:: About this task ::
Retype exactly what appears below from the line containing "ATOM 52 N N" down to the line containing "ATOM 95 C C", keeping both end lines. Do not include pictures.
+---+
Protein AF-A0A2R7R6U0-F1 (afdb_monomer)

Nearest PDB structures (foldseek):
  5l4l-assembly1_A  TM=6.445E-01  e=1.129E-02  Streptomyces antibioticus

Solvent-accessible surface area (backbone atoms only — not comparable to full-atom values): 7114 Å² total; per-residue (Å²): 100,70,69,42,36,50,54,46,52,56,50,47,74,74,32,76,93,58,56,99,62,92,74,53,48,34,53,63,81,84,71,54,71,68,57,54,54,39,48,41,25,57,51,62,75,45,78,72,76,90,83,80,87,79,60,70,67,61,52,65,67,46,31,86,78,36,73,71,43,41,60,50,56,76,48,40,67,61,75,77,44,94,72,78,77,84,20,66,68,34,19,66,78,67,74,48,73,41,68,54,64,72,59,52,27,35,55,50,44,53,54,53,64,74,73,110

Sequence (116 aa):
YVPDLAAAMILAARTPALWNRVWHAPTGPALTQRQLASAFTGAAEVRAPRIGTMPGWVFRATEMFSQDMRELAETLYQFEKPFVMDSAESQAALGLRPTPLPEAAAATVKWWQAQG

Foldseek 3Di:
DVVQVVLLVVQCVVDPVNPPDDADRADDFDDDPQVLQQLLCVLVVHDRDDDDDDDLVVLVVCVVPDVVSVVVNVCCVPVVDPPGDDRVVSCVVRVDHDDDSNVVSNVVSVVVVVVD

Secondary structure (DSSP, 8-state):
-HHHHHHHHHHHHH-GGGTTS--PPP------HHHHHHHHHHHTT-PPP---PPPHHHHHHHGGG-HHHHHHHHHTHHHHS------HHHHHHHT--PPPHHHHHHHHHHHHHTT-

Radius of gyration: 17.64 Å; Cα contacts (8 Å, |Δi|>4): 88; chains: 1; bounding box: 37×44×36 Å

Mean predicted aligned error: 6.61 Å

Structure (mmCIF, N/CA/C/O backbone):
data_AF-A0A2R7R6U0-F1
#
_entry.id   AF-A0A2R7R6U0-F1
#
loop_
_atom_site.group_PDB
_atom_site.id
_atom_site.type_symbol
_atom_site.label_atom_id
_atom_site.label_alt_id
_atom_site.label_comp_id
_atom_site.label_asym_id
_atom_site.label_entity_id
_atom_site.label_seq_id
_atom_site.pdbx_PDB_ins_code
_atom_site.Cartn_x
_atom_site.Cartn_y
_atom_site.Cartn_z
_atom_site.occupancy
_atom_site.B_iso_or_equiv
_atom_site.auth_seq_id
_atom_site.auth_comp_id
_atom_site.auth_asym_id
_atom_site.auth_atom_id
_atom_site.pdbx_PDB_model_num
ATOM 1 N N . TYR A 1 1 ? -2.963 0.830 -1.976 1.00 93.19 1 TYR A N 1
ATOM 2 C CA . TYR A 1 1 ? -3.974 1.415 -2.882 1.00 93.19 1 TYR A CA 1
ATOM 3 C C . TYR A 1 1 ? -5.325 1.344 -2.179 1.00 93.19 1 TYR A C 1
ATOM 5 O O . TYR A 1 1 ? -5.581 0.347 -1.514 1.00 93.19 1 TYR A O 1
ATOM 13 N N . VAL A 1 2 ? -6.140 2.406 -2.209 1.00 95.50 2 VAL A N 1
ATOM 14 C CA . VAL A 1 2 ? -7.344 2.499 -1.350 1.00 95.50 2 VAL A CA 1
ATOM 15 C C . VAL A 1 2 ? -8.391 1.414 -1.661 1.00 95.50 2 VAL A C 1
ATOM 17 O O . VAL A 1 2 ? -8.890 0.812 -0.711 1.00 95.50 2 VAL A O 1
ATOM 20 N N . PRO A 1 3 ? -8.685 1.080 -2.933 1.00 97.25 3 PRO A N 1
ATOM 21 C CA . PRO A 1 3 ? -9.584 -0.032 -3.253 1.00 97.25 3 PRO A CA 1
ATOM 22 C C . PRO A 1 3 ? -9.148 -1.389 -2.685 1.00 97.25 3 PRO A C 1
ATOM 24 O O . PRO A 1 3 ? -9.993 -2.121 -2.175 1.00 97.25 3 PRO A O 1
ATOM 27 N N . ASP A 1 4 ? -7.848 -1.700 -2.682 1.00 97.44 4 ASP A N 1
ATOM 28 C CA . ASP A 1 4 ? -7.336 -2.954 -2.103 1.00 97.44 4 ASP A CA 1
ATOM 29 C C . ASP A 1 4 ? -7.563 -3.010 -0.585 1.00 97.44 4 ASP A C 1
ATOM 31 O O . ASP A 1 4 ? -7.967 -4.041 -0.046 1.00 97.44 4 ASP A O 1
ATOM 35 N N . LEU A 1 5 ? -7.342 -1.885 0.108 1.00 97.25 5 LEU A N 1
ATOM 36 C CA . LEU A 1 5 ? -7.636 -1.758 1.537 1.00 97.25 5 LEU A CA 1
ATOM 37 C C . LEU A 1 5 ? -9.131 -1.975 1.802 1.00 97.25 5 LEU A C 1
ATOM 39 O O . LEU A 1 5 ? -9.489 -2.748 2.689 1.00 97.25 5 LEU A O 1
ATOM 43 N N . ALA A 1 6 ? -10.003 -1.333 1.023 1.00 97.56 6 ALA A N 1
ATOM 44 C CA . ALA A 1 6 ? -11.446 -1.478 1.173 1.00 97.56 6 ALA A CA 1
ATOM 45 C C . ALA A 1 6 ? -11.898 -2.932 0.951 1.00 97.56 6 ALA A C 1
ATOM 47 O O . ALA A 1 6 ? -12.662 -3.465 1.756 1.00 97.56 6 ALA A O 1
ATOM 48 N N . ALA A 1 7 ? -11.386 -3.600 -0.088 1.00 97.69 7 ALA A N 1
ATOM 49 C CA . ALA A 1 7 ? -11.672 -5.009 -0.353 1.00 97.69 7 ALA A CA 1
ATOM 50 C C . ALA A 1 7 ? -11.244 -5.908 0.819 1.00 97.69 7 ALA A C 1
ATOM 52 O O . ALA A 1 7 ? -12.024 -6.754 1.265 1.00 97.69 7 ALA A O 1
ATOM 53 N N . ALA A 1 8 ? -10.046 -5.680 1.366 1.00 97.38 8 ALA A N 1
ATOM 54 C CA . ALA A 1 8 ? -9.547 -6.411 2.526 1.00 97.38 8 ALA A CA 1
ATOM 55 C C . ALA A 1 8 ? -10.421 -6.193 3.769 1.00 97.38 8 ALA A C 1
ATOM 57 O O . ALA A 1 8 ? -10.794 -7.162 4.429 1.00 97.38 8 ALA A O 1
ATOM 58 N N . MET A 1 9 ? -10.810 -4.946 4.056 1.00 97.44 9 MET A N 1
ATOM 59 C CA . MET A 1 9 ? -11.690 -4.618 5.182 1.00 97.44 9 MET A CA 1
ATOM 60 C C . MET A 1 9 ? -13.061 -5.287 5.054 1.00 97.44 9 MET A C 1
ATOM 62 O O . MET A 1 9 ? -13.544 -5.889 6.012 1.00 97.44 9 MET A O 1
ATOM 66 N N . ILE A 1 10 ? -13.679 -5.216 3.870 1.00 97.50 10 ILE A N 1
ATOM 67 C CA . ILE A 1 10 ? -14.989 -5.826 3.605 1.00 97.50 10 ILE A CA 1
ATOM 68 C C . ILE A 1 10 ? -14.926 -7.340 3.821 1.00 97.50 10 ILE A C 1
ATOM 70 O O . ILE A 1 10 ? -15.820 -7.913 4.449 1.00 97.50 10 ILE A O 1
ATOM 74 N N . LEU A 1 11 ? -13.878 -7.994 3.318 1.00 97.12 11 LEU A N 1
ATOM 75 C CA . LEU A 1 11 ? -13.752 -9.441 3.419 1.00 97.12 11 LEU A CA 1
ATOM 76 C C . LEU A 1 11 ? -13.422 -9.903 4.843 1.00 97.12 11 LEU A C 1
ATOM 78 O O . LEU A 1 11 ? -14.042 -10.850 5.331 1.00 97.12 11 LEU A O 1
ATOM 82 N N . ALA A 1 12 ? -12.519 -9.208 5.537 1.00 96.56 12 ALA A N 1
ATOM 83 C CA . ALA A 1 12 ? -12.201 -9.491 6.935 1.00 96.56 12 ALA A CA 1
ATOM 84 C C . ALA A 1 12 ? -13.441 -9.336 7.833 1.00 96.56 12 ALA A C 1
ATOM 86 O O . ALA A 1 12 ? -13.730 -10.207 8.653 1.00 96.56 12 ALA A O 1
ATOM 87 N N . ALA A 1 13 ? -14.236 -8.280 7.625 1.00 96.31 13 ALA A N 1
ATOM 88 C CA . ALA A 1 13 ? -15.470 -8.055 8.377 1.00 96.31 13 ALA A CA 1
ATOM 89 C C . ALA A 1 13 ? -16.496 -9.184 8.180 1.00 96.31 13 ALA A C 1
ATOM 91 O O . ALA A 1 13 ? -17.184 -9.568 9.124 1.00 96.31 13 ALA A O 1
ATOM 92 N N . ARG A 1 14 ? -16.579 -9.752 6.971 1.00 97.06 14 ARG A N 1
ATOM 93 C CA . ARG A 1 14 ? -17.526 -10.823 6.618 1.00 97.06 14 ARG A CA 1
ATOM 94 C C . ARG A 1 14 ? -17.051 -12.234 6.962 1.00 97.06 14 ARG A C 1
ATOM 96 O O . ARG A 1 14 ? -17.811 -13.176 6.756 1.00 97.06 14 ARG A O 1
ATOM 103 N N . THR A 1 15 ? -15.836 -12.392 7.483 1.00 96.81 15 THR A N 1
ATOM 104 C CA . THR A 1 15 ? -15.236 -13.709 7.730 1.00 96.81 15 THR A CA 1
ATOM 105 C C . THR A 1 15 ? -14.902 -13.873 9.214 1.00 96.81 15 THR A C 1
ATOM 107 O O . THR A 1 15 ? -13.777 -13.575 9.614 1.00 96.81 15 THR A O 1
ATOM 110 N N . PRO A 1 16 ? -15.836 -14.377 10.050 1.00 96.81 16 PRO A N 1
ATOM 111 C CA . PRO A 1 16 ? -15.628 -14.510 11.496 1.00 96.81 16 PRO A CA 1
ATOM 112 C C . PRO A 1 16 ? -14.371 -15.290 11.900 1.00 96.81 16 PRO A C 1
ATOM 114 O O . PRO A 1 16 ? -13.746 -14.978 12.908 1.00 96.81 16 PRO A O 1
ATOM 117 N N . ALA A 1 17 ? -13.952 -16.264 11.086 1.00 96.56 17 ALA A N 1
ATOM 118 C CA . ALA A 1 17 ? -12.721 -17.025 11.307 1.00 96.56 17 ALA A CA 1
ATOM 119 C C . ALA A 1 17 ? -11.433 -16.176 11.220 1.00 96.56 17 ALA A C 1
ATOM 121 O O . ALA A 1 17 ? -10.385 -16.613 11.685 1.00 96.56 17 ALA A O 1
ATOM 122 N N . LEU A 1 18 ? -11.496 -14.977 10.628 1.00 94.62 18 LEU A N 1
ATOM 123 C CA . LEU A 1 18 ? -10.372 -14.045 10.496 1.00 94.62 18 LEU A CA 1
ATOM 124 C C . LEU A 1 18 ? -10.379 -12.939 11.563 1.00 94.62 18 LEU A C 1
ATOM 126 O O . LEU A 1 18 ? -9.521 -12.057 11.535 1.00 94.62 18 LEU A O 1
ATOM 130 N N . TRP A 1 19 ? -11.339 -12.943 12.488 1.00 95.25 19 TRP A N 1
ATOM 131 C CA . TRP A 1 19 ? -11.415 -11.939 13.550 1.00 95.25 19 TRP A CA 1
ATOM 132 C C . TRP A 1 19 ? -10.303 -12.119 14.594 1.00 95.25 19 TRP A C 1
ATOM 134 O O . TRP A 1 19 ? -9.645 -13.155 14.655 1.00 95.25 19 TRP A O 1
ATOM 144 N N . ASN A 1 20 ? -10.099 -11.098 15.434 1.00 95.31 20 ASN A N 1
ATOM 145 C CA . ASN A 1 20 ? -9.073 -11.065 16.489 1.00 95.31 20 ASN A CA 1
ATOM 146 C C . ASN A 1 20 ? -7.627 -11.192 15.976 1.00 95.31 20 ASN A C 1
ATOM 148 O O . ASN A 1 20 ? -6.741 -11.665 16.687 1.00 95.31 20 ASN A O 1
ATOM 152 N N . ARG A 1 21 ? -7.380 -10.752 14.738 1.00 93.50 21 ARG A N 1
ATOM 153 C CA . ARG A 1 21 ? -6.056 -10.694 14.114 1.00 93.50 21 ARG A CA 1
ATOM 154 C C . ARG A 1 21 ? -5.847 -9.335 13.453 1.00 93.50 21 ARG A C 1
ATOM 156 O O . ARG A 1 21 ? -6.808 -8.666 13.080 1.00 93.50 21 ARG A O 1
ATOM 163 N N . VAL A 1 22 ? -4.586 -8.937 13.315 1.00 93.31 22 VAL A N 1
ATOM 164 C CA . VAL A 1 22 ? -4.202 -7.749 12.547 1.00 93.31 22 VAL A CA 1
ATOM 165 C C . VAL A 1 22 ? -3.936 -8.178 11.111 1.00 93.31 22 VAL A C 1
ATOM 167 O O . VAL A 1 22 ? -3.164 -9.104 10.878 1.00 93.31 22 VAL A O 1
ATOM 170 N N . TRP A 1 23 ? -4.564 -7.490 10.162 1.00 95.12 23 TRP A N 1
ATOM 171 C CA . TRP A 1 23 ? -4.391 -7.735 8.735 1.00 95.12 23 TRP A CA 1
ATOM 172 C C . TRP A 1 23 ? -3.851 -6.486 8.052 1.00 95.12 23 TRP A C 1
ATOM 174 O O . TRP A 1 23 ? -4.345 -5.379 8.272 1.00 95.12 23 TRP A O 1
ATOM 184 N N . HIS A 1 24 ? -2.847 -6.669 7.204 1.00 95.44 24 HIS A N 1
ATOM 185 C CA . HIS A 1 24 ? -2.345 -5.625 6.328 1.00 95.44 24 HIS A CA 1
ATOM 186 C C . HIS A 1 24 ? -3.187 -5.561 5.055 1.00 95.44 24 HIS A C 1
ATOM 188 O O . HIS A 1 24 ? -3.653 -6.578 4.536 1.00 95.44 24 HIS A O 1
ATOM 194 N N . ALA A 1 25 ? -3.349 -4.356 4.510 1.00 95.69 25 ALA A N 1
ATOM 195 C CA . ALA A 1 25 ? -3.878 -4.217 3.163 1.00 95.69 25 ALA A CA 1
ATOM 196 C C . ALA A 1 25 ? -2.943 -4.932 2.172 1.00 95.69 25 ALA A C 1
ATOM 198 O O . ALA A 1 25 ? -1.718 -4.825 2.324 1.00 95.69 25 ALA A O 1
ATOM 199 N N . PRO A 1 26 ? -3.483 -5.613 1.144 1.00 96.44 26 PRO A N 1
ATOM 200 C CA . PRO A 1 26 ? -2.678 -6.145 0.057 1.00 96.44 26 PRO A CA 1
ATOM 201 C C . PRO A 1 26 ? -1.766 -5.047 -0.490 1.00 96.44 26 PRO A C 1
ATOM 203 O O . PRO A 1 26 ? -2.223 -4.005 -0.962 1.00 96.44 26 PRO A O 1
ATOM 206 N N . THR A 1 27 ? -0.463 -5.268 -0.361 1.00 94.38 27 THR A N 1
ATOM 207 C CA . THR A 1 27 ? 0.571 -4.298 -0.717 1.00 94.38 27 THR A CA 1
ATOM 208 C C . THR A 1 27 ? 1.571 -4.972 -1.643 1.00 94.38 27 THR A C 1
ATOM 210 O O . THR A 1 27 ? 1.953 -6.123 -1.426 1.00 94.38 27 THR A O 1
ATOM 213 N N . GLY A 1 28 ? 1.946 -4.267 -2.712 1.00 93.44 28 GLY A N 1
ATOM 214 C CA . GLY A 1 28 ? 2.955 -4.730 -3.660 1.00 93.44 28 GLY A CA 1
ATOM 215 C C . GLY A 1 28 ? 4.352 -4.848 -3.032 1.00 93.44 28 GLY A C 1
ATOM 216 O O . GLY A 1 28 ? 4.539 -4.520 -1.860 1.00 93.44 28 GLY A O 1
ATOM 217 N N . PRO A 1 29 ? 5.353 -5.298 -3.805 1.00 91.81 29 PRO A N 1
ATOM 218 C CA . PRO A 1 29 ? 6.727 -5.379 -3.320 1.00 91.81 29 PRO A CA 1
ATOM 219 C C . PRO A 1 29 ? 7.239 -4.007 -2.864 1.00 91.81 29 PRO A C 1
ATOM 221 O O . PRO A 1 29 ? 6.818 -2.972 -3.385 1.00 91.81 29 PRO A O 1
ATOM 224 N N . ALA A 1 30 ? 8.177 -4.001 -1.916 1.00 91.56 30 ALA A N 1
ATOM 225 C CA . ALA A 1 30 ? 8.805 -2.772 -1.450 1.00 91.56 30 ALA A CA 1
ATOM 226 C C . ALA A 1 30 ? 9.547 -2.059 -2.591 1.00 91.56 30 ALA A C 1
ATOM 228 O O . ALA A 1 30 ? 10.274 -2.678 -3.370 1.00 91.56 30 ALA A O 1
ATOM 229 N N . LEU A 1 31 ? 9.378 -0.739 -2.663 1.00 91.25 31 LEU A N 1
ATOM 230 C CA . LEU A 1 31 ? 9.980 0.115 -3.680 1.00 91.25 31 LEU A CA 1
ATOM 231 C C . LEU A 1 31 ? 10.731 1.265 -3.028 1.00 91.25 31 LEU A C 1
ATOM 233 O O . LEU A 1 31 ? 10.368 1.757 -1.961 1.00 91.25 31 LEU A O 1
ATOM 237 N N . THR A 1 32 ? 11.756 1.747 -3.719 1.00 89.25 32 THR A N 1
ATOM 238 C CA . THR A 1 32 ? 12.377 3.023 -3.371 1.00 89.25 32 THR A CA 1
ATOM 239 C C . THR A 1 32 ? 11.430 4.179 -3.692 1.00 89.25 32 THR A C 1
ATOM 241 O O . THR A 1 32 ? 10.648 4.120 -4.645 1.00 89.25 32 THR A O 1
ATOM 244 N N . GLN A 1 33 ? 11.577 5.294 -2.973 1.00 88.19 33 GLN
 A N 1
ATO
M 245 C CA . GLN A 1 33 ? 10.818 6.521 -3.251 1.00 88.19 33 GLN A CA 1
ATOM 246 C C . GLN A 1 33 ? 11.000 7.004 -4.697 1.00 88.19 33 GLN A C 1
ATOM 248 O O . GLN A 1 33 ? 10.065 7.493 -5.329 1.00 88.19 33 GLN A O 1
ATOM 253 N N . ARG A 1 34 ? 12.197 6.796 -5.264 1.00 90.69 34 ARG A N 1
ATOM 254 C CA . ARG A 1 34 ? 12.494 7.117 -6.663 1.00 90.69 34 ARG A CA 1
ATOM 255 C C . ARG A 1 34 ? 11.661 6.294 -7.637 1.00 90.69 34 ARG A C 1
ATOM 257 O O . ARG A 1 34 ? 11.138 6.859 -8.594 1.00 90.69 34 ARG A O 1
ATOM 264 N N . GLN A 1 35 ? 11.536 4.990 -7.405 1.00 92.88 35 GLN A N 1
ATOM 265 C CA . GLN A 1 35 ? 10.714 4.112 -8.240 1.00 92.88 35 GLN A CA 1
+---+
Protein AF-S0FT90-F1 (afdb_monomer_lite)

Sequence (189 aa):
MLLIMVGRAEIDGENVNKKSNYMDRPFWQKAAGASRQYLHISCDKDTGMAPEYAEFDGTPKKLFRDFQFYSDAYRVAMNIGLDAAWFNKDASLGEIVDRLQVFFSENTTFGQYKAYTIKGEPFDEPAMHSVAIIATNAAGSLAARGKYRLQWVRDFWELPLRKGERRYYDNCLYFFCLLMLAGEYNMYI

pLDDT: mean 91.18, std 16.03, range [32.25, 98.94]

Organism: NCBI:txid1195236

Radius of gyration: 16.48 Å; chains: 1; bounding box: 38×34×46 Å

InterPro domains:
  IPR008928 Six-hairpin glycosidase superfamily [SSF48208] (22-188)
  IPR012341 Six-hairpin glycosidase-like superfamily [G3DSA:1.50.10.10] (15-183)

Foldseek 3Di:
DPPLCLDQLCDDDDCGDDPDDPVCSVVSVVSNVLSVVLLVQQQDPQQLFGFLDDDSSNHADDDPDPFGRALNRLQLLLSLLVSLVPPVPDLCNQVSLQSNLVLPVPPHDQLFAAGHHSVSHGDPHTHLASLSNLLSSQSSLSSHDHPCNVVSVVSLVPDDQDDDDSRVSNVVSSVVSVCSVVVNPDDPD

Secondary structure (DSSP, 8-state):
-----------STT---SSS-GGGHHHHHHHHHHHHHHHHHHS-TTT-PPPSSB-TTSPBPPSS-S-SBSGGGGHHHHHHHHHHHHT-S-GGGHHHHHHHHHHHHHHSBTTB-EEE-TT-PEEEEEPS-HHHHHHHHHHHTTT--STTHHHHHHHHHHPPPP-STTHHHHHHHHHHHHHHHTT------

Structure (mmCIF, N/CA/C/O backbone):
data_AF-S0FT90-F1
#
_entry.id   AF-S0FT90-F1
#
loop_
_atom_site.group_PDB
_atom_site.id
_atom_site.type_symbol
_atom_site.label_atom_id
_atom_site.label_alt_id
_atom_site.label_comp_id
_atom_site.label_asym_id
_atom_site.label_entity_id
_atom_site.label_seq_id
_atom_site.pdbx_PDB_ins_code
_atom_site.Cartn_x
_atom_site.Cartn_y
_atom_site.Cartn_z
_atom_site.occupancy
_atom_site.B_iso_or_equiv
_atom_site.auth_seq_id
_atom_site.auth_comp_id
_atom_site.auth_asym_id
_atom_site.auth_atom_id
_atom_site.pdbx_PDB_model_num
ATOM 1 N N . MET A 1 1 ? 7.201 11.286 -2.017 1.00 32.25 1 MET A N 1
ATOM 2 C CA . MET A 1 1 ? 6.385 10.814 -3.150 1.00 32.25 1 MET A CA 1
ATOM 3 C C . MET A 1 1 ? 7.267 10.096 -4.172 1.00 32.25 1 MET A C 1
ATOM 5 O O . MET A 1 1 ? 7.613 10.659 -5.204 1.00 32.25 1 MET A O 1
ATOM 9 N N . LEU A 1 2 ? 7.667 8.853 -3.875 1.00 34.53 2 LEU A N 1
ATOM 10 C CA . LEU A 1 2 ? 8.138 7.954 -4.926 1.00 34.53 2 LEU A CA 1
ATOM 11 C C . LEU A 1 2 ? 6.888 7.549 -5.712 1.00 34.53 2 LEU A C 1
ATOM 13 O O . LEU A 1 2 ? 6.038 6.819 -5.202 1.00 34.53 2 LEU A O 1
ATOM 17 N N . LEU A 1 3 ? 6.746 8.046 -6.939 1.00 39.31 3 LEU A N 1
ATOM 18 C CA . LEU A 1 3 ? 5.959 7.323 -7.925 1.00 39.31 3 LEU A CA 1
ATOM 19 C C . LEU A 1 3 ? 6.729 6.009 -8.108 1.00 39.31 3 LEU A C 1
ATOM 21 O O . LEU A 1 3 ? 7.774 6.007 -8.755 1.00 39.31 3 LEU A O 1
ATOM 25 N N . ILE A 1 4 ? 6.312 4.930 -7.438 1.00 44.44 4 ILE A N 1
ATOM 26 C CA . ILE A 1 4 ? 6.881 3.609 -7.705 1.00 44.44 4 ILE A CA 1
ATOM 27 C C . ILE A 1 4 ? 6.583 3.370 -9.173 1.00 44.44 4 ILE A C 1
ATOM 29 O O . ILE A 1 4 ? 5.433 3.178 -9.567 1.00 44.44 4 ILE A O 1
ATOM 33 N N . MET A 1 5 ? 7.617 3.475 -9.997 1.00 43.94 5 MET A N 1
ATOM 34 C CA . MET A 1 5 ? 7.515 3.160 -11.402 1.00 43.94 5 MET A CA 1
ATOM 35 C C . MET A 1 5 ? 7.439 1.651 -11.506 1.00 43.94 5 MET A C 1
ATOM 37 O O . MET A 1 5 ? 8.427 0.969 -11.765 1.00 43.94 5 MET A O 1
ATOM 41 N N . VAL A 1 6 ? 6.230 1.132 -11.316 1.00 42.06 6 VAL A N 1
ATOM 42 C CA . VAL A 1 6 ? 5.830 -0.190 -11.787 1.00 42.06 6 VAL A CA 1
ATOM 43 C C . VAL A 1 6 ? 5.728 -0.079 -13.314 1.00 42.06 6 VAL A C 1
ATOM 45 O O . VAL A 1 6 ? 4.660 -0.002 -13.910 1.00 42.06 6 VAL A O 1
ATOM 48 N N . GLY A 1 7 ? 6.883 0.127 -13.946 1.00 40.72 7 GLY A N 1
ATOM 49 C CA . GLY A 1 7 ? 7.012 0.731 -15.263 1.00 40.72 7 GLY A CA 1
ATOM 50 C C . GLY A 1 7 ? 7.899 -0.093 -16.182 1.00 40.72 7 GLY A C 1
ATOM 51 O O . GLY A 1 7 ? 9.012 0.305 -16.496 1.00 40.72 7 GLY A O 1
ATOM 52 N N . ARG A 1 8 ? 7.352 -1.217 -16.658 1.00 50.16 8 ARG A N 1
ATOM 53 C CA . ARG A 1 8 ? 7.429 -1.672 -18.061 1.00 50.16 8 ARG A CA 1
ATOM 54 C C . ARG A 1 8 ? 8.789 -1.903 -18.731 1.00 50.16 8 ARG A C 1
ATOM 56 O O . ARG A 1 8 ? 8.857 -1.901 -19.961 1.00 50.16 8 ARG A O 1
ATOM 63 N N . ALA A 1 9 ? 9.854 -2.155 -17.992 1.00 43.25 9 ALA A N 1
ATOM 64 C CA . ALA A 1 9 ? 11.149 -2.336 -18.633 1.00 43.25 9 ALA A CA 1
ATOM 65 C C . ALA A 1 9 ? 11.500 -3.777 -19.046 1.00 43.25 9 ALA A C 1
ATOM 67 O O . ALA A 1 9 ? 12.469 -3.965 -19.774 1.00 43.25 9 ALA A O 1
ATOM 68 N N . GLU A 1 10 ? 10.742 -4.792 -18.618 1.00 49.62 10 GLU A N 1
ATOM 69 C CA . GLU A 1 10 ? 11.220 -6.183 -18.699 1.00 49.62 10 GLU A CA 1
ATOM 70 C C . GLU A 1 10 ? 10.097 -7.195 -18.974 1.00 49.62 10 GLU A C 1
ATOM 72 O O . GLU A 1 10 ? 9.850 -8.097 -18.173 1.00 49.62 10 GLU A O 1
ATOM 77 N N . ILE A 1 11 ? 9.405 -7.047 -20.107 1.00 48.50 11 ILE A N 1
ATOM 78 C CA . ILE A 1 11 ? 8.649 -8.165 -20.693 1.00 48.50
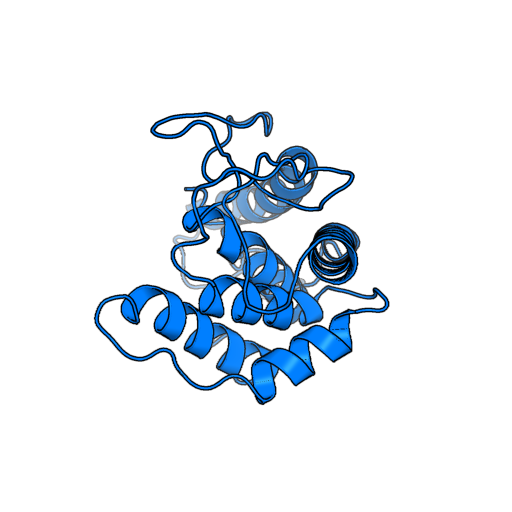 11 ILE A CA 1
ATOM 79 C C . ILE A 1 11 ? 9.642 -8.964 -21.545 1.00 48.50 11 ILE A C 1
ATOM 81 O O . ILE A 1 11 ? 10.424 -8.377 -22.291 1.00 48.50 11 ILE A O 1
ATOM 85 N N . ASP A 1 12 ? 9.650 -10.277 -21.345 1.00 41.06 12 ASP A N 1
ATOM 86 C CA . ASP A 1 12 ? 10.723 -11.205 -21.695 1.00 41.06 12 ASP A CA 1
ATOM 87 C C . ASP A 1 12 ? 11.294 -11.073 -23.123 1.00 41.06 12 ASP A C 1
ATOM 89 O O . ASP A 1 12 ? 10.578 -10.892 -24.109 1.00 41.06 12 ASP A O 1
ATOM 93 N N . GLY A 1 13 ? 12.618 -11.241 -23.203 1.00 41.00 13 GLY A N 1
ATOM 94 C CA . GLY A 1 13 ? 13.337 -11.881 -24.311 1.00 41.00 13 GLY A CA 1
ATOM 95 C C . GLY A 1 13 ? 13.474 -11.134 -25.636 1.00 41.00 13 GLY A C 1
+---+
:: Output ::
ATOM 52 N N . ARG A 1 8 ? 7.352 -1.217 -16.658 1.00 50.16 8 ARG A N 1
ATOM 53 C CA . ARG A 1 8 ? 7.429 -1.672 -18.061 1.00 50.16 8 ARG A CA 1
ATOM 54 C C . ARG A 1 8 ? 8.789 -1.903 -18.731 1.00 50.16 8 ARG A C 1
ATOM 56 O O . ARG A 1 8 ? 8.857 -1.901 -19.961 1.00 50.16 8 ARG A O 1
ATOM 63 N N . ALA A 1 9 ? 9.854 -2.155 -17.992 1.00 43.25 9 ALA A N 1
ATOM 64 C CA . ALA A 1 9 ? 11.149 -2.336 -18.633 1.00 43.25 9 ALA A CA 1
ATOM 65 C C . ALA A 1 9 ? 11.500 -3.777 -19.046 1.00 43.25 9 ALA A C 1
ATOM 67 O O . ALA A 1 9 ? 12.469 -3.965 -19.774 1.00 43.25 9 ALA A O 1
ATOM 68 N N . GLU A 1 10 ? 10.742 -4.792 -18.618 1.00 49.62 10 GLU A N 1
ATOM 69 C CA . GLU A 1 10 ? 11.220 -6.183 -18.699 1.00 49.62 10 GLU A CA 1
ATOM 70 C C . GLU A 1 10 ? 10.097 -7.195 -18.974 1.00 49.62 10 GLU A C 1
ATOM 72 O O . GLU A 1 10 ? 9.850 -8.097 -18.173 1.00 49.62 10 GLU A O 1
ATOM 77 N N . ILE A 1 11 ? 9.405 -7.047 -20.107 1.00 48.50 11 ILE A N 1
ATOM 78 C CA . ILE A 1 11 ? 8.649 -8.165 -20.693 1.00 48.50
 11 ILE A CA 1
ATOM 79 C C . ILE A 1 11 ? 9.642 -8.964 -21.545 1.00 48.50 11 ILE A C 1
ATOM 81 O O . ILE A 1 11 ? 10.424 -8.377 -22.291 1.00 48.50 11 ILE A O 1
ATOM 85 N N . ASP A 1 12 ? 9.650 -10.277 -21.345 1.00 41.06 12 ASP A N 1
ATOM 86 C CA . ASP A 1 12 ? 10.723 -11.205 -21.695 1.00 41.06 12 ASP A CA 1
ATOM 87 C C . ASP A 1 12 ? 11.294 -11.073 -23.123 1.00 41.06 12 ASP A C 1
ATOM 89 O O . ASP A 1 12 ? 10.578 -10.892 -24.109 1.00 41.06 12 ASP A O 1
ATOM 93 N N . GLY A 1 13 ? 12.618 -11.241 -23.203 1.00 41.00 13 GLY A N 1
ATOM 94 C CA . GLY A 1 13 ? 13.337 -11.881 -24.311 1.00 41.00 13 GLY A CA 1
ATOM 95 C C . GLY A 1 13 ? 13.474 -11.134 -25.636 1.00 41.00 13 GLY A C 1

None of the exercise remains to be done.